DESCRIPTION OF THE TASK -
Find the line containing "ATOM 209 O O" in the data below and repeat it, along with all later lines, exactly through the last one.

(Collected data)
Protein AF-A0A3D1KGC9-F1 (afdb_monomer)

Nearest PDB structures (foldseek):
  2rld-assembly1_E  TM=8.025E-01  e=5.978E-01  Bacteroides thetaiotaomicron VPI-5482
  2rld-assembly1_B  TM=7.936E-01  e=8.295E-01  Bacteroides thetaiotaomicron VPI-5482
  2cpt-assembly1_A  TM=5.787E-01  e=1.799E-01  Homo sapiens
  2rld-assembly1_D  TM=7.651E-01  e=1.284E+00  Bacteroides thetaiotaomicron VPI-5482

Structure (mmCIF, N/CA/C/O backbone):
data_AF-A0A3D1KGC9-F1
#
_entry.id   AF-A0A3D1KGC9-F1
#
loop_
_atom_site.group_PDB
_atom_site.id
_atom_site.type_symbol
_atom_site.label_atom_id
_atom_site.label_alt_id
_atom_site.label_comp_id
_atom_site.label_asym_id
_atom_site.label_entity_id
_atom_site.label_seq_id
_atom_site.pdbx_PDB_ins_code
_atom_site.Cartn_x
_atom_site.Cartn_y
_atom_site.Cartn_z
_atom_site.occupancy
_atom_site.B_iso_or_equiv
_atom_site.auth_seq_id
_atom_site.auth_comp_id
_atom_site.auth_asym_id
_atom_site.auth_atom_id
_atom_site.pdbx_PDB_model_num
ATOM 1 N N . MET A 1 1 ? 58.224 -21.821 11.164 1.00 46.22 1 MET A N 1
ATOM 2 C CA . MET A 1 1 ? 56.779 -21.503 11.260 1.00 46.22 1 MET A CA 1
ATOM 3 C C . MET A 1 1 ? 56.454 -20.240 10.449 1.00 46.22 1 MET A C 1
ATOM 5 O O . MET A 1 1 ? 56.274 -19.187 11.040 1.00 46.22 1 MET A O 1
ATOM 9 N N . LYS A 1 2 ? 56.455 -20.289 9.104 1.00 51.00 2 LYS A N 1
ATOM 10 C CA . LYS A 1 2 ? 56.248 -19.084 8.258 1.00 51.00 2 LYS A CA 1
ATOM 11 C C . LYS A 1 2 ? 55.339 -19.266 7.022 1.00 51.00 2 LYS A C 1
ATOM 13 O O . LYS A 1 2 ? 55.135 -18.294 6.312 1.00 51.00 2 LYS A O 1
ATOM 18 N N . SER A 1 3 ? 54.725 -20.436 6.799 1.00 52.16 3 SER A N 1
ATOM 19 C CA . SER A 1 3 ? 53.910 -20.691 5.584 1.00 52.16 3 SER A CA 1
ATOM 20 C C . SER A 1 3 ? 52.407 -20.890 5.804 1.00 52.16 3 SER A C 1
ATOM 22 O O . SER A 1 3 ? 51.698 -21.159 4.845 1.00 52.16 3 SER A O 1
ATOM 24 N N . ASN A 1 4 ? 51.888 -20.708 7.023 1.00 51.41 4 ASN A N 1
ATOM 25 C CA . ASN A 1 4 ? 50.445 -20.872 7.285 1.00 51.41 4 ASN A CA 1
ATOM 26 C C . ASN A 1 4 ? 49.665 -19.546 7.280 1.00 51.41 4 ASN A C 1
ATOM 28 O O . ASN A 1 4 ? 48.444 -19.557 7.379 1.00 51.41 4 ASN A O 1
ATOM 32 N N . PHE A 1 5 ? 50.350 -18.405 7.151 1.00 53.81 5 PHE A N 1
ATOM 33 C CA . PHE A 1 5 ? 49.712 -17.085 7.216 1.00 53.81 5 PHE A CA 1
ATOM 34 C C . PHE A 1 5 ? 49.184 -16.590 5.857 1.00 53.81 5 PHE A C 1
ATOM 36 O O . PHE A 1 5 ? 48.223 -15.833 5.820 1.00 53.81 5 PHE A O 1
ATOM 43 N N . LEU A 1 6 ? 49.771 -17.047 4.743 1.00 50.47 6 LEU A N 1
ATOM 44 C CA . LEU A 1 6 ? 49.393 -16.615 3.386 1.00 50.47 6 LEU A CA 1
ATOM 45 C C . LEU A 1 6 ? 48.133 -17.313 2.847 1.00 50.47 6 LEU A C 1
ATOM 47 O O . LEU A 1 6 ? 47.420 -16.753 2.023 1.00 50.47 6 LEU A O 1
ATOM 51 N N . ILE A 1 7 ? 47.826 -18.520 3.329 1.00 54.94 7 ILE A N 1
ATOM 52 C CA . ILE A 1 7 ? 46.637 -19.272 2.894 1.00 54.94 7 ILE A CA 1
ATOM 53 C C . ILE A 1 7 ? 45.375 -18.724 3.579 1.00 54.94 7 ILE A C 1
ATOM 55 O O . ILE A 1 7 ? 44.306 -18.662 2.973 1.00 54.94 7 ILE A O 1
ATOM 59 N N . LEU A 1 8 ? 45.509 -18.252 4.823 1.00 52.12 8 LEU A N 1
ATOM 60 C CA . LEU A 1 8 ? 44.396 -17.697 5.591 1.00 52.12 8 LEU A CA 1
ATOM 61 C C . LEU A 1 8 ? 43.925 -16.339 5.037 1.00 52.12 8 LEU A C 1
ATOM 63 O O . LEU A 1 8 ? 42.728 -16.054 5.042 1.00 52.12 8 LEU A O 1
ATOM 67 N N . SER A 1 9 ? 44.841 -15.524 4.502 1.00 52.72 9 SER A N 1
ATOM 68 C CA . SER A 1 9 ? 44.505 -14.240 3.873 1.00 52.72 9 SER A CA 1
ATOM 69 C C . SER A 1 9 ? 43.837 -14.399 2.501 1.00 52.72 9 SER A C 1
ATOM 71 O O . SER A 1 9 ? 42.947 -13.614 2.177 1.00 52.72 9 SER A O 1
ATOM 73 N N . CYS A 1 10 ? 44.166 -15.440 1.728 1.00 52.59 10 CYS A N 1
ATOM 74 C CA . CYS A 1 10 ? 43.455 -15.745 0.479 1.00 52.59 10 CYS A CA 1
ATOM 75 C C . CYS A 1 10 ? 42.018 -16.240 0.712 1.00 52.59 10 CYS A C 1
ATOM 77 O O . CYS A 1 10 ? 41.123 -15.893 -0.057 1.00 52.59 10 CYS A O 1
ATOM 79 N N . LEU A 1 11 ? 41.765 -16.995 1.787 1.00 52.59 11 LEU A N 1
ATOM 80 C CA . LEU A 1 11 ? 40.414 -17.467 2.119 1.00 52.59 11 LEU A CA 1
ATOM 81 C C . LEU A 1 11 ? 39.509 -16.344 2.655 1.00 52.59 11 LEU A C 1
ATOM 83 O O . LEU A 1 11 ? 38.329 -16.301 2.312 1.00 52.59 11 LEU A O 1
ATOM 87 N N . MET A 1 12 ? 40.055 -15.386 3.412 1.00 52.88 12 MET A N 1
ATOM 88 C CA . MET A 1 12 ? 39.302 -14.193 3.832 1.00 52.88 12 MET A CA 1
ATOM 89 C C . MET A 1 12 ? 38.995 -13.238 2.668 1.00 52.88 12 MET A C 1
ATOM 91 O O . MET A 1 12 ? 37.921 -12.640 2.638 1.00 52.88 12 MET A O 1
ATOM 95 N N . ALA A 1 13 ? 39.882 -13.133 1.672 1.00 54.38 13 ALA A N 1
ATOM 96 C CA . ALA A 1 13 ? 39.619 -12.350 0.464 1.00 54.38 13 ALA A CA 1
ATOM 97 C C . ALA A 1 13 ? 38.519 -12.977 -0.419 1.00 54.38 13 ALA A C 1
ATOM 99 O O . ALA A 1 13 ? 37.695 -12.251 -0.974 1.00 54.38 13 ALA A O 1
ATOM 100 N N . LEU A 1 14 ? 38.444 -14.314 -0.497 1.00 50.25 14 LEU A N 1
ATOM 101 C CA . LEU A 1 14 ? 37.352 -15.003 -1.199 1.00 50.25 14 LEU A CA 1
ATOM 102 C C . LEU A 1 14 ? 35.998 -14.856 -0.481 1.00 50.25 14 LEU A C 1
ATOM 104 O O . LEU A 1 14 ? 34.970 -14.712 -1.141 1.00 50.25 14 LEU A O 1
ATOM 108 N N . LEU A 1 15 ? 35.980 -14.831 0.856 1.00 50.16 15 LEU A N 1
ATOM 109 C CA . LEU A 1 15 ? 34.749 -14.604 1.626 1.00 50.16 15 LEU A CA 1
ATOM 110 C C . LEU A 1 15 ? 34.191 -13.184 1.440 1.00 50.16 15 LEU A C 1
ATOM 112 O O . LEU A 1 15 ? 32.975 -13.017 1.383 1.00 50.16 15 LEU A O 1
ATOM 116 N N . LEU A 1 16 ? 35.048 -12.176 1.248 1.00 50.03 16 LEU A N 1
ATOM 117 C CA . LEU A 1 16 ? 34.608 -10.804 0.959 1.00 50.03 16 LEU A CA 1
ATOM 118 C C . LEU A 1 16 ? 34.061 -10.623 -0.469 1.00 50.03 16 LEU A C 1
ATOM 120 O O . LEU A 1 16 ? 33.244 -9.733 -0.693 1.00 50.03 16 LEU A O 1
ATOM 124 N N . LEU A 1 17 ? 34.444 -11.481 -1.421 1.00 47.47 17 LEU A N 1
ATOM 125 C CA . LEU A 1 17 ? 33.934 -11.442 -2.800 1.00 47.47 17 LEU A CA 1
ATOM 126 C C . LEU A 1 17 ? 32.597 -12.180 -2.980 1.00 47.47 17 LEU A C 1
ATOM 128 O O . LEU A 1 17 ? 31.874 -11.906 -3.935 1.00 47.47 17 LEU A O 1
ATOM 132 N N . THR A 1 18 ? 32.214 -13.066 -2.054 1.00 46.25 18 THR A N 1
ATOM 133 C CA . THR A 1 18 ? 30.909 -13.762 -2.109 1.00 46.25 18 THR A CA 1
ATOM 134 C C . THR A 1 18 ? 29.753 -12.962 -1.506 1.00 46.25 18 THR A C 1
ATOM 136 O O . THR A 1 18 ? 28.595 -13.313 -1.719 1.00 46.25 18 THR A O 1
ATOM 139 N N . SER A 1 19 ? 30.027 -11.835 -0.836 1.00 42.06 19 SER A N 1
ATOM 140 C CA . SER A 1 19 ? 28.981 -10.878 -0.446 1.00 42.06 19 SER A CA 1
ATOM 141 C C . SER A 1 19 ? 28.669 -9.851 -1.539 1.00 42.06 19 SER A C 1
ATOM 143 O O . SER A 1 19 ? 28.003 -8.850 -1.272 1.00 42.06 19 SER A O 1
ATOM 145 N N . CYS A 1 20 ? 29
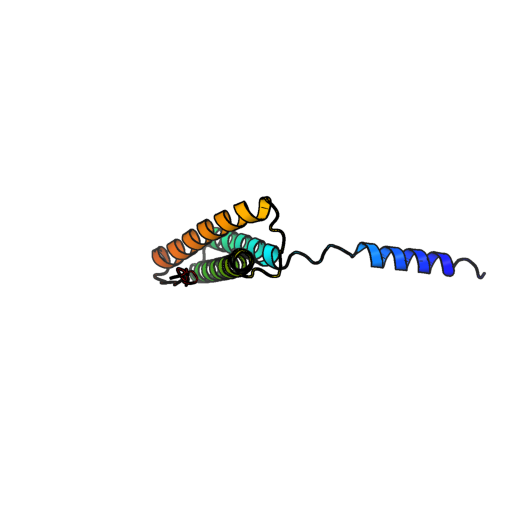.058 -10.122 -2.788 1.00 43.66 20 CYS A N 1
ATOM 146 C CA . CYS A 1 20 ? 28.412 -9.539 -3.958 1.00 43.66 20 CYS A CA 1
ATOM 147 C C . CYS A 1 20 ? 27.036 -10.208 -4.158 1.00 43.66 20 CYS A C 1
ATOM 149 O O . CYS A 1 20 ? 26.739 -10.788 -5.198 1.00 43.66 20 CYS A O 1
ATOM 151 N N . LYS A 1 21 ? 26.169 -10.149 -3.134 1.00 42.53 21 LYS A N 1
ATOM 152 C CA . LYS A 1 21 ? 24.734 -10.145 -3.408 1.00 42.53 21 LYS A CA 1
ATOM 153 C C . LYS A 1 21 ? 24.548 -8.902 -4.258 1.00 42.53 21 LYS A C 1
ATOM 155 O O . LYS A 1 21 ? 24.829 -7.810 -3.763 1.00 42.53 21 LYS A O 1
ATOM 160 N N . SER A 1 22 ? 24.184 -9.088 -5.527 1.00 41.62 22 SER A N 1
ATOM 161 C CA . SER A 1 22 ? 23.660 -8.029 -6.389 1.00 41.62 22 SER A CA 1
ATOM 162 C C . SER A 1 22 ? 22.903 -7.057 -5.495 1.00 41.62 22 SER A C 1
ATOM 164 O O . SER A 1 22 ? 22.003 -7.513 -4.779 1.00 41.62 22 SER A O 1
ATOM 166 N N . ALA A 1 23 ? 23.353 -5.798 -5.419 1.00 42.72 23 ALA A N 1
ATOM 167 C CA . ALA A 1 23 ? 22.700 -4.796 -4.586 1.00 42.72 23 ALA A CA 1
ATOM 168 C C . ALA A 1 23 ? 21.193 -4.967 -4.811 1.00 42.72 23 ALA A C 1
ATOM 170 O O . ALA A 1 23 ? 20.792 -4.967 -5.978 1.00 42.72 23 ALA A O 1
ATOM 171 N N . PRO A 1 24 ? 20.407 -5.294 -3.764 1.00 51.81 24 PRO A N 1
ATOM 172 C CA . PRO A 1 24 ? 19.014 -5.655 -3.956 1.00 51.81 24 PRO A CA 1
ATOM 173 C C . PRO A 1 24 ? 18.386 -4.532 -4.753 1.00 51.81 24 PRO A C 1
ATOM 175 O O . PRO A 1 24 ? 18.588 -3.367 -4.399 1.00 51.81 24 PRO A O 1
ATOM 178 N N . ASP A 1 25 ? 17.722 -4.895 -5.849 1.00 62.03 25 ASP A N 1
ATOM 179 C CA . ASP A 1 25 ? 17.083 -3.923 -6.715 1.00 62.03 25 ASP A CA 1
ATOM 180 C C . ASP A 1 25 ? 16.245 -3.006 -5.815 1.00 62.03 25 ASP A C 1
ATOM 182 O O . ASP A 1 25 ? 15.326 -3.444 -5.104 1.00 62.03 25 ASP A O 1
ATOM 186 N N . GLN A 1 26 ? 16.670 -1.743 -5.724 1.00 56.47 26 GLN A N 1
ATOM 187 C CA . GLN A 1 26 ? 16.105 -0.795 -4.769 1.00 56.47 26 GLN A CA 1
ATOM 188 C C . GLN A 1 26 ? 14.602 -0.629 -5.022 1.00 56.47 26 GLN A C 1
ATOM 190 O O . GLN A 1 26 ? 13.854 -0.301 -4.100 1.00 56.47 26 GLN A O 1
ATOM 195 N N . HIS A 1 27 ? 14.145 -0.939 -6.238 1.00 67.81 27 HIS A N 1
ATOM 196 C CA . HIS A 1 27 ? 12.747 -0.939 -6.630 1.00 67.81 27 HIS A CA 1
ATOM 197 C C . HIS A 1 27 ? 11.975 -2.081 -5.952 1.00 67.81 27 HIS A C 1
ATOM 199 O O . HIS A 1 27 ? 11.019 -1.812 -5.219 1.00 67.81 27 HIS A O 1
ATOM 205 N N . ILE A 1 28 ? 12.438 -3.331 -6.059 1.00 78.94 28 ILE A N 1
ATOM 206 C CA . ILE A 1 28 ? 11.817 -4.499 -5.397 1.00 78.94 28 ILE A CA 1
ATOM 207 C C . ILE A 1 28 ? 11.732 -4.323 -3.873 1.00 78.94 28 ILE A C 1
ATOM 209 O O . ILE A 1 28 ? 10.792 -4.798 -3.233 1.00 78.94 28 ILE A O 1
ATOM 213 N N . THR A 1 29 ? 12.664 -3.578 -3.275 1.00 83.88 29 THR A N 1
ATOM 214 C CA . THR A 1 29 ? 12.622 -3.272 -1.837 1.00 83.88 29 THR A CA 1
ATOM 215 C C . THR A 1 29 ? 11.338 -2.534 -1.441 1.00 83.88 29 THR A C 1
ATOM 217 O O . THR A 1 29 ? 10.730 -2.871 -0.423 1.00 83.88 29 THR A O 1
ATOM 220 N N . TYR A 1 30 ? 10.877 -1.565 -2.240 1.00 87.88 30 TYR A N 1
ATOM 221 C CA . TYR A 1 30 ? 9.628 -0.853 -1.952 1.00 87.88 30 TYR A CA 1
ATOM 222 C C . TYR A 1 30 ? 8.404 -1.752 -2.086 1.00 87.88 30 TYR A C 1
ATOM 224 O O . TYR A 1 30 ? 7.508 -1.666 -1.247 1.00 87.88 30 TYR A O 1
ATOM 232 N N . PHE A 1 31 ? 8.379 -2.637 -3.083 1.00 89.69 31 PHE A N 1
ATOM 233 C CA . PHE A 1 31 ? 7.297 -3.604 -3.242 1.00 89.69 31 PHE A CA 1
ATOM 234 C C . PHE A 1 31 ? 7.205 -4.540 -2.029 1.00 89.69 31 PHE A C 1
ATOM 236 O O . PHE A 1 31 ? 6.161 -4.624 -1.387 1.00 89.69 31 PHE A O 1
ATOM 243 N N . ASN A 1 32 ? 8.326 -5.138 -1.618 1.00 90.56 32 ASN A N 1
ATOM 244 C CA . ASN A 1 32 ? 8.371 -6.035 -0.460 1.00 90.56 32 ASN A CA 1
ATOM 245 C C . ASN A 1 32 ? 7.980 -5.334 0.850 1.00 90.56 32 ASN A C 1
ATOM 247 O O . ASN A 1 32 ? 7.263 -5.898 1.679 1.00 90.56 32 ASN A O 1
ATOM 251 N N . LEU A 1 33 ? 8.415 -4.085 1.041 1.00 92.88 33 LEU A N 1
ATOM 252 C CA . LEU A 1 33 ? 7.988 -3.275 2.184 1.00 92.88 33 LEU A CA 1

THE ANSWER -
ATOM 209 O O . ILE A 1 28 ? 10.792 -4.798 -3.233 1.00 78.94 28 ILE A O 1
ATOM 213 N N . THR A 1 29 ? 12.664 -3.578 -3.275 1.00 83.88 29 THR A N 1
ATOM 214 C CA . THR A 1 29 ? 12.622 -3.272 -1.837 1.00 83.88 29 THR A CA 1
ATOM 215 C C . THR A 1 29 ? 11.338 -2.534 -1.441 1.00 83.88 29 THR A C 1
ATOM 217 O O . THR A 1 29 ? 10.730 -2.871 -0.423 1.00 83.88 29 THR A O 1
ATOM 220 N N . TYR A 1 30 ? 10.877 -1.565 -2.240 1.00 87.88 30 TYR A N 1
ATOM 221 C CA . TYR A 1 30 ? 9.628 -0.853 -1.952 1.00 87.88 30 TYR A CA 1
ATOM 222 C C . TYR A 1 30 ? 8.404 -1.752 -2.086 1.00 87.88 30 TYR A C 1
ATOM 224 O O . TYR A 1 30 ? 7.508 -1.666 -1.247 1.00 87.88 30 TYR A O 1
ATOM 232 N N . PHE A 1 31 ? 8.379 -2.637 -3.083 1.00 89.69 31 PHE A N 1
ATOM 233 C CA . PHE A 1 31 ? 7.297 -3.604 -3.242 1.00 89.69 31 PHE A CA 1
ATOM 234 C C . PHE A 1 31 ? 7.205 -4.540 -2.029 1.00 89.69 31 PHE A C 1
ATOM 236 O O . PHE A 1 31 ? 6.161 -4.624 -1.387 1.00 89.69 31 PHE A O 1
ATOM 243 N N . ASN A 1 32 ? 8.326 -5.138 -1.618 1.00 90.56 32 ASN A N 1
ATOM 244 C CA . ASN A 1 32 ? 8.371 -6.035 -0.460 1.00 90.56 32 ASN A CA 1
ATOM 245 C C . ASN A 1 32 ? 7.980 -5.334 0.850 1.00 90.56 32 ASN A C 1
ATOM 247 O O . ASN A 1 32 ? 7.263 -5.898 1.679 1.00 90.56 32 ASN A O 1
ATOM 251 N N . LEU A 1 33 ? 8.415 -4.085 1.041 1.00 92.88 33 LEU A N 1
ATOM 252 C CA . LEU A 1 33 ? 7.988 -3.275 2.184 1.00 92.88 33 LEU A CA 1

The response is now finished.